18. De rechtbank veroordeelt verweerder in de door eiser gemaakte proceskosten. Deze kosten stelt de rechtbank op grond van het Besluit proceskosten bestuursrecht voor de door een derde beroepsmatig verleende rechtsbijstand vast op € 1.674,00 (1 punt voor het indienen van het beroepschrift en 1 punt voor het verschijnen ter zitting met een waarde per punt van € 837,- en een wegingsfactor 1). Omdat aan eiser een toevoeging is verleend, moet verweerder de proceskostenvergoeding betalen aan de rechtsbijstandverlener.

Beslissing

De rechtbank:
- verklaart het beroep gegrond;
- vernietigt het bestreden besluit;
- veroordeelt verweerder in de proceskosten van eiser tot een bedrag van € 1.674,00.
Deze uitspraak is gedaan door mr.
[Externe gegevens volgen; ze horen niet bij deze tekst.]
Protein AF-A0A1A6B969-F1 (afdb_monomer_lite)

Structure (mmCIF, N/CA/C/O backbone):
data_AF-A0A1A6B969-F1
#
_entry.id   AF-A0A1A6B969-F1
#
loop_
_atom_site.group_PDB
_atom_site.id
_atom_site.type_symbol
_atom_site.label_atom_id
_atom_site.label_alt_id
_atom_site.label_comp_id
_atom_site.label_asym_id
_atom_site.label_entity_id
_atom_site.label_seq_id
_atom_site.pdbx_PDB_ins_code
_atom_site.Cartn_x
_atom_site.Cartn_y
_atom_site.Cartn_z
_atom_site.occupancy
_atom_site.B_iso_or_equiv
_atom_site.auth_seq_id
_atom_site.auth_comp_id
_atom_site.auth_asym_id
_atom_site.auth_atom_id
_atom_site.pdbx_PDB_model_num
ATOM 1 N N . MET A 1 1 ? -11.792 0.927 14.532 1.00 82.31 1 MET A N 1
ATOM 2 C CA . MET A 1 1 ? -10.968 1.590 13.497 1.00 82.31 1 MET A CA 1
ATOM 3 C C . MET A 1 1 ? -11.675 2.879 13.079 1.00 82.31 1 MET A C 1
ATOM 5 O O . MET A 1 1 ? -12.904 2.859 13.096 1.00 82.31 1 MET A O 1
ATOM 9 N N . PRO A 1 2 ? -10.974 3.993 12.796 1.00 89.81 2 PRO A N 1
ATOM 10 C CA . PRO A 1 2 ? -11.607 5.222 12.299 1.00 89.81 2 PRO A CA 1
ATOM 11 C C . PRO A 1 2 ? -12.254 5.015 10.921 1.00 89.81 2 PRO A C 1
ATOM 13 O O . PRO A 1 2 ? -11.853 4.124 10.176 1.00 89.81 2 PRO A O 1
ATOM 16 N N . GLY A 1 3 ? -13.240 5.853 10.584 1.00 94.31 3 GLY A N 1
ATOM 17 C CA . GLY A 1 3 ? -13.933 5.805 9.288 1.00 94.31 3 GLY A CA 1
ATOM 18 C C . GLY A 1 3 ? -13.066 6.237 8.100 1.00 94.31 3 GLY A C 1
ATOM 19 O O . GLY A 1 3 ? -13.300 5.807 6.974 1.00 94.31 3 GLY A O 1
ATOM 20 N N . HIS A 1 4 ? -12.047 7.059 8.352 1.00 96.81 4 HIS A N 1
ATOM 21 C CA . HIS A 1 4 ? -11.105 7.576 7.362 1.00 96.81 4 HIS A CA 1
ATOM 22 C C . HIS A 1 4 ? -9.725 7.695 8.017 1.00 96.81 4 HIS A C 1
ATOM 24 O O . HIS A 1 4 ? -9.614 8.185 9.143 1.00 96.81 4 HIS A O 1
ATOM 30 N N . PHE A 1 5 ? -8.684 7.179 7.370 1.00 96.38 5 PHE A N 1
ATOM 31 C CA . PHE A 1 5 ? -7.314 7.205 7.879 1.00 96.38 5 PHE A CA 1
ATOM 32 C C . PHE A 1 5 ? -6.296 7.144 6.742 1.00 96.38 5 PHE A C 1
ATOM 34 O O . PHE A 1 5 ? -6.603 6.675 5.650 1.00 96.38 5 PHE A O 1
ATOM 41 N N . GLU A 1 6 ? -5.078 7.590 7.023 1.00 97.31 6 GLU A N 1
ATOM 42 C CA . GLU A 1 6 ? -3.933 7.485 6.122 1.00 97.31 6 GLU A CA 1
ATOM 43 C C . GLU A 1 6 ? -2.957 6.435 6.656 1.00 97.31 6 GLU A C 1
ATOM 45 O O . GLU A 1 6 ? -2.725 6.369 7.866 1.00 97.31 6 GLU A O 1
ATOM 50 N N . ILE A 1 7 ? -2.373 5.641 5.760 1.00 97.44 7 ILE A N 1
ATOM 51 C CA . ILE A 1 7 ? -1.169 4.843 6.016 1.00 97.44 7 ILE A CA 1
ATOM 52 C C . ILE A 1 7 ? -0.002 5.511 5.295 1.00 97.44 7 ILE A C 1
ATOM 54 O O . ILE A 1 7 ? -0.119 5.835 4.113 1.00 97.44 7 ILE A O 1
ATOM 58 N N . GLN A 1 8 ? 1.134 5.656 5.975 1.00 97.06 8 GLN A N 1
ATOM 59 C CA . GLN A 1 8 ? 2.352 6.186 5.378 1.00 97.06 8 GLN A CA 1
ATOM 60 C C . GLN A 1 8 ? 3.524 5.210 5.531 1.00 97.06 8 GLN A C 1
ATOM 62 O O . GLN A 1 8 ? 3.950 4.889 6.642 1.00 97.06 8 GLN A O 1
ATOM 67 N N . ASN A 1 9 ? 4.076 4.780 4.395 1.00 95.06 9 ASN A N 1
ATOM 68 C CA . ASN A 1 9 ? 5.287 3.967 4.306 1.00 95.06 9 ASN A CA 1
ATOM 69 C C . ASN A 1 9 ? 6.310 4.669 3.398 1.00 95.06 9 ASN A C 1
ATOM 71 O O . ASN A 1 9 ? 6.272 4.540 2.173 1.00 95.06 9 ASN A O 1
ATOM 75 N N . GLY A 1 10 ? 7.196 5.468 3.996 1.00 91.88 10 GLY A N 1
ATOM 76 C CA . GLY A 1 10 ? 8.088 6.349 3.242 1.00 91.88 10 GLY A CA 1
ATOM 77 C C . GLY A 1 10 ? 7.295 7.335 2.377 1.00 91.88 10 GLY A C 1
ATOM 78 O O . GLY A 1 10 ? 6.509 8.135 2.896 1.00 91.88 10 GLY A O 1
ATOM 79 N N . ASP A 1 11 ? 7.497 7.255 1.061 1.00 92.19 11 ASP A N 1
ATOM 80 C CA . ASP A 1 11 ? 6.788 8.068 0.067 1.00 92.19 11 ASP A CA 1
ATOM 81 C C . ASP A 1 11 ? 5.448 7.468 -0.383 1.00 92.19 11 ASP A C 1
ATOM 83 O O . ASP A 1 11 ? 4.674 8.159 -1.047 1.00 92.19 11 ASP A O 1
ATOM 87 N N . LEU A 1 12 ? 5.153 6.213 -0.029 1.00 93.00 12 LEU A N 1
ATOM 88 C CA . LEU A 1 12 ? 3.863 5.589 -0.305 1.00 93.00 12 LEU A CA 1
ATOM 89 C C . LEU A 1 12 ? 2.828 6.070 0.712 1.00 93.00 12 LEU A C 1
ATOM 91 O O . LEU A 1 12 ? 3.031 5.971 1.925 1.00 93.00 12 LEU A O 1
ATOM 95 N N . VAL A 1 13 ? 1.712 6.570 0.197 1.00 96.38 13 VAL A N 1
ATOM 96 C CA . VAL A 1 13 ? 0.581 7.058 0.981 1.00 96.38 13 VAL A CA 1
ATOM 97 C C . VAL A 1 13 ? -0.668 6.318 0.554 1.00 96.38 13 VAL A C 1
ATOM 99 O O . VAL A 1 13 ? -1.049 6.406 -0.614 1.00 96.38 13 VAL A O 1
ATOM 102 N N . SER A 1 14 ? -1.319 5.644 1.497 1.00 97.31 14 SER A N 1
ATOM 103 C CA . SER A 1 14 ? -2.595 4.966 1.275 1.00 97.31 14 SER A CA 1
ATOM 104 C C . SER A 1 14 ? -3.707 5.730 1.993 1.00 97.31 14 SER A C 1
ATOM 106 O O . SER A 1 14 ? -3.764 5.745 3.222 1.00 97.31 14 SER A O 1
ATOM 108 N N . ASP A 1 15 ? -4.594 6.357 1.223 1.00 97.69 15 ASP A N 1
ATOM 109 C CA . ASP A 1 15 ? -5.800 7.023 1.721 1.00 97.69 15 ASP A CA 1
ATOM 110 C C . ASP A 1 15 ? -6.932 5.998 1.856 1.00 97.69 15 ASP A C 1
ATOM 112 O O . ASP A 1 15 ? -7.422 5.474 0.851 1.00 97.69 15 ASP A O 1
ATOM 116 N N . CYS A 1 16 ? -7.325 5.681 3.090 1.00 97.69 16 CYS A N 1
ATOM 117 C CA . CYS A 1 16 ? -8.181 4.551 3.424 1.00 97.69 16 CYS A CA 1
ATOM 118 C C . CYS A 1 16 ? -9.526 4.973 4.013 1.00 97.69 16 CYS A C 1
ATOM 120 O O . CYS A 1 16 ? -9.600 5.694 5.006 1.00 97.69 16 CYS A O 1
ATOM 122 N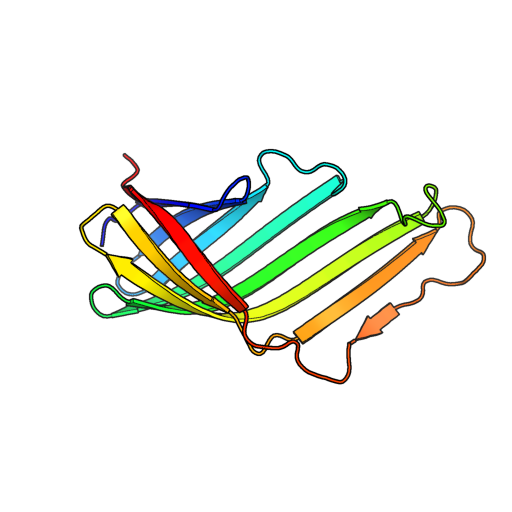 N . ARG A 1 17 ? -10.612 4.413 3.480 1.00 97.31 17 ARG A N 1
ATOM 123 C CA . ARG A 1 17 ? -11.976 4.612 3.980 1.00 97.31 17 ARG A CA 1
ATOM 124 C C . ARG A 1 17 ? -12.587 3.302 4.441 1.00 97.31 17 ARG A C 1
ATOM 126 O O . ARG A 1 17 ? -12.484 2.289 3.752 1.00 97.31 17 ARG A O 1
ATOM 133 N N . VAL A 1 18 ? -13.251 3.345 5.590 1.00 95.88 18 VAL A N 1
ATOM 134 C CA . VAL A 1 18 ? -13.984 2.221 6.174 1.00 95.88 18 VAL A CA 1
ATOM 135 C C . VAL A 1 18 ? -15.477 2.453 5.993 1.00 95.88 18 VAL A C 1
ATOM 137 O O . VAL A 1 18 ? -16.006 3.499 6.363 1.00 95.88 18 VAL A O 1
ATOM 140 N N . SER A 1 19 ? -16.163 1.454 5.451 1.00 94.56 19 SER A N 1
ATOM 141 C CA . SER A 1 19 ? -17.617 1.403 5.349 1.00 94.56 19 SER A CA 1
ATOM 142 C C . SER A 1 19 ? -18.096 0.069 5.909 1.00 94.56 19 SER A C 1
ATOM 144 O O . SER A 1 19 ? -17.746 -0.987 5.384 1.00 94.56 19 SER A O 1
ATOM 146 N N . ALA A 1 20 ? -18.871 0.120 6.996 1.00 91.00 20 ALA A N 1
ATOM 147 C CA . ALA A 1 20 ? -19.265 -1.050 7.782 1.00 91.00 20 ALA A CA 1
ATOM 148 C C . ALA A 1 20 ? -18.053 -1.900 8.224 1.00 91.00 20 ALA A C 1
ATOM 150 O O . ALA A 1 20 ? -17.276 -1.464 9.071 1.00 91.00 20 ALA A O 1
ATOM 151 N N . ASP A 1 21 ? -17.899 -3.100 7.663 1.00 92.88 21 ASP A N 1
ATOM 152 C CA . ASP A 1 21 ? -16.808 -4.044 7.925 1.00 92.88 21 ASP A CA 1
ATOM 153 C C . ASP A 1 21 ? -15.749 -4.062 6.812 1.00 92.88 21 ASP A C 1
ATOM 155 O O . ASP A 1 21 ? -14.830 -4.878 6.849 1.00 92.88 21 ASP A O 1
ATOM 159 N N . SER A 1 22 ? -15.870 -3.188 5.815 1.00 95.62 22 SER A N 1
ATOM 160 C CA . SER A 1 22 ? -15.027 -3.178 4.624 1.00 95.62 22 SER A CA 1
ATOM 161 C C . SER A 1 22 ? -14.147 -1.933 4.588 1.00 95.62 22 SER A C 1
ATOM 163 O O . SER A 1 22 ? -14.580 -0.838 4.942 1.00 95.62 22 SER A O 1
ATOM 165 N N . VAL A 1 23 ? -12.907 -2.088 4.136 1.00 97.19 23 VAL A N 1
ATOM 166 C CA . VAL A 1 23 ? -11.961 -0.991 3.920 1.00 97.19 23 VAL A CA 1
ATOM 167 C C . VAL A 1 23 ? -11.557 -0.936 2.456 1.00 97.19 23 VAL A C 1
ATOM 169 O O . VAL A 1 23 ? -11.396 -1.964 1.800 1.00 97.19 23 VAL A O 1
ATOM 172 N N . THR A 1 24 ? -11.412 0.276 1.938 1.00 98.06 24 THR A N 1
ATOM 173 C CA . THR A 1 24 ? -10.837 0.549 0.622 1.00 98.06 24 THR A CA 1
ATOM 174 C C . THR A 1 24 ? -9.774 1.617 0.778 1.00 98.06 24 THR A C 1
ATOM 176 O O . THR A 1 24 ? -10.055 2.667 1.350 1.00 98.06 24 THR A O 1
ATOM 179 N N . CYS A 1 25 ? -8.578 1.354 0.270 1.00 97.88 25 CYS A N 1
ATOM 180 C CA . CYS A 1 25 ? -7.481 2.303 0.236 1.00 97.88 25 CYS A CA 1
ATOM 181 C C . CYS A 1 25 ? -7.064 2.584 -1.200 1.00 97.88 25 CYS A C 1
ATOM 183 O O . CYS A 1 25 ? -6.966 1.654 -2.000 1.00 97.88 25 CYS A O 1
ATOM 185 N N . ASN A 1 26 ? -6.771 3.847 -1.491 1.00 98.00 26 ASN A N 1
ATOM 186 C CA . ASN A 1 26 ? -6.122 4.263 -2.727 1.00 98.00 26 ASN A CA 1
ATOM 187 C C . ASN A 1 26 ? -4.704 4.715 -2.403 1.00 98.00 26 ASN A C 1
ATOM 189 O O . ASN A 1 26 ? -4.504 5.519 -1.496 1.00 98.00 26 ASN A O 1
ATOM 193 N N . GLU A 1 27 ? -3.730 4.200 -3.139 1.00 96.12 27 GLU A N 1
ATOM 194 C CA . GLU A 1 27 ? -2.318 4.417 -2.859 1.00 96.12 27 GLU A CA 1
ATOM 195 C C . GLU A 1 27 ? -1.679 5.302 -3.919 1.00 96.12 27 GLU A C 1
ATOM 197 O O . GLU A 1 27 ? -1.905 5.138 -5.122 1.00 96.12 27 GLU A O 1
ATOM 202 N N . THR A 1 28 ? -0.843 6.224 -3.458 1.00 94.00 28 THR A N 1
ATOM 203 C CA . THR A 1 28 ? -0.090 7.162 -4.288 1.00 94.00 28 THR A CA 1
ATOM 204 C C . THR A 1 28 ? 1.354 7.236 -3.808 1.00 94.00 28 THR A C 1
ATOM 206 O O . THR A 1 28 ? 1.636 7.023 -2.630 1.00 94.00 28 THR A O 1
ATOM 209 N N . LEU A 1 29 ? 2.279 7.548 -4.716 1.00 91.69 29 LEU A N 1
ATOM 210 C CA . LEU A 1 29 ? 3.664 7.865 -4.366 1.00 91.69 29 LEU A CA 1
ATOM 211 C C . LEU A 1 29 ? 3.848 9.385 -4.350 1.00 91.69 29 LEU A C 1
ATOM 213 O O . LEU A 1 29 ? 3.703 10.029 -5.389 1.00 91.69 29 LEU A O 1
ATOM 217 N N . LYS A 1 30 ? 4.206 9.949 -3.188 1.00 86.19 30 LYS A N 1
ATOM 218 C CA . LYS A 1 30 ? 4.536 11.378 -3.016 1.00 86.19 30 LYS A CA 1
ATOM 219 C C . LYS A 1 30 ? 5.710 11.787 -3.914 1.00 86.19 30 LYS A C 1
ATOM 221 O O . LYS A 1 30 ? 5.638 12.808 -4.593 1.00 86.19 30 LYS A O 1
ATOM 226 N N . ASN A 1 31 ? 6.754 10.958 -3.966 1.00 82.06 31 ASN A N 1
ATOM 227 C CA . ASN A 1 31 ? 7.872 11.104 -4.893 1.00 82.06 31 ASN A CA 1
ATOM 228 C C . ASN A 1 31 ? 7.866 9.939 -5.877 1.00 82.06 31 ASN A C 1
ATOM 230 O O . ASN A 1 31 ? 8.321 8.843 -5.567 1.00 82.06 31 ASN A O 1
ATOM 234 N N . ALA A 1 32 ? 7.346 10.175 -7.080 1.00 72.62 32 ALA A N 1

M.B.L. van der Weele, rechter, in aanwezigheid van J.W.J.M. van Rijt, griffier.
De uitspraak is uitgesproken in het openbaar en bekendgemaakt op: 14 november 2023
Bent u het niet eens met deze uitspraak?
Als u het niet eens bent met deze uitspraak, kunt u een brief sturen naar de Afdeling bestuursrechtspraak van de Raad van State waarin u uitlegt waarom u het er niet mee eens bent. Dit heet een beroepschrift. U moet dit beroepschrift indienen binnen 4 weken na de dag waarop deze uitspraak is verzonden. U ziet deze datum hierboven.

Voetnoten

1.Verordening (EU) nr. 604/2013 van het Europees Parlement en de Raad van 26 juni 2013.
3.Niet gepubliceerd.
4.Zie de uitspraak van de Afdeling van 14 december 2022, ECLI:NL:RVS:2022:3630. In overweging 4.1 heeft de Afdeling geoordeeld dat het verlengen van de overdrachtstermijn een besluit is in de zin van artikel 1:3 van de Algemene wet bestuursrecht.
5.Arrest van 19 maart 2019, ECLI:EU:C:2019:218, punt 62 e.v.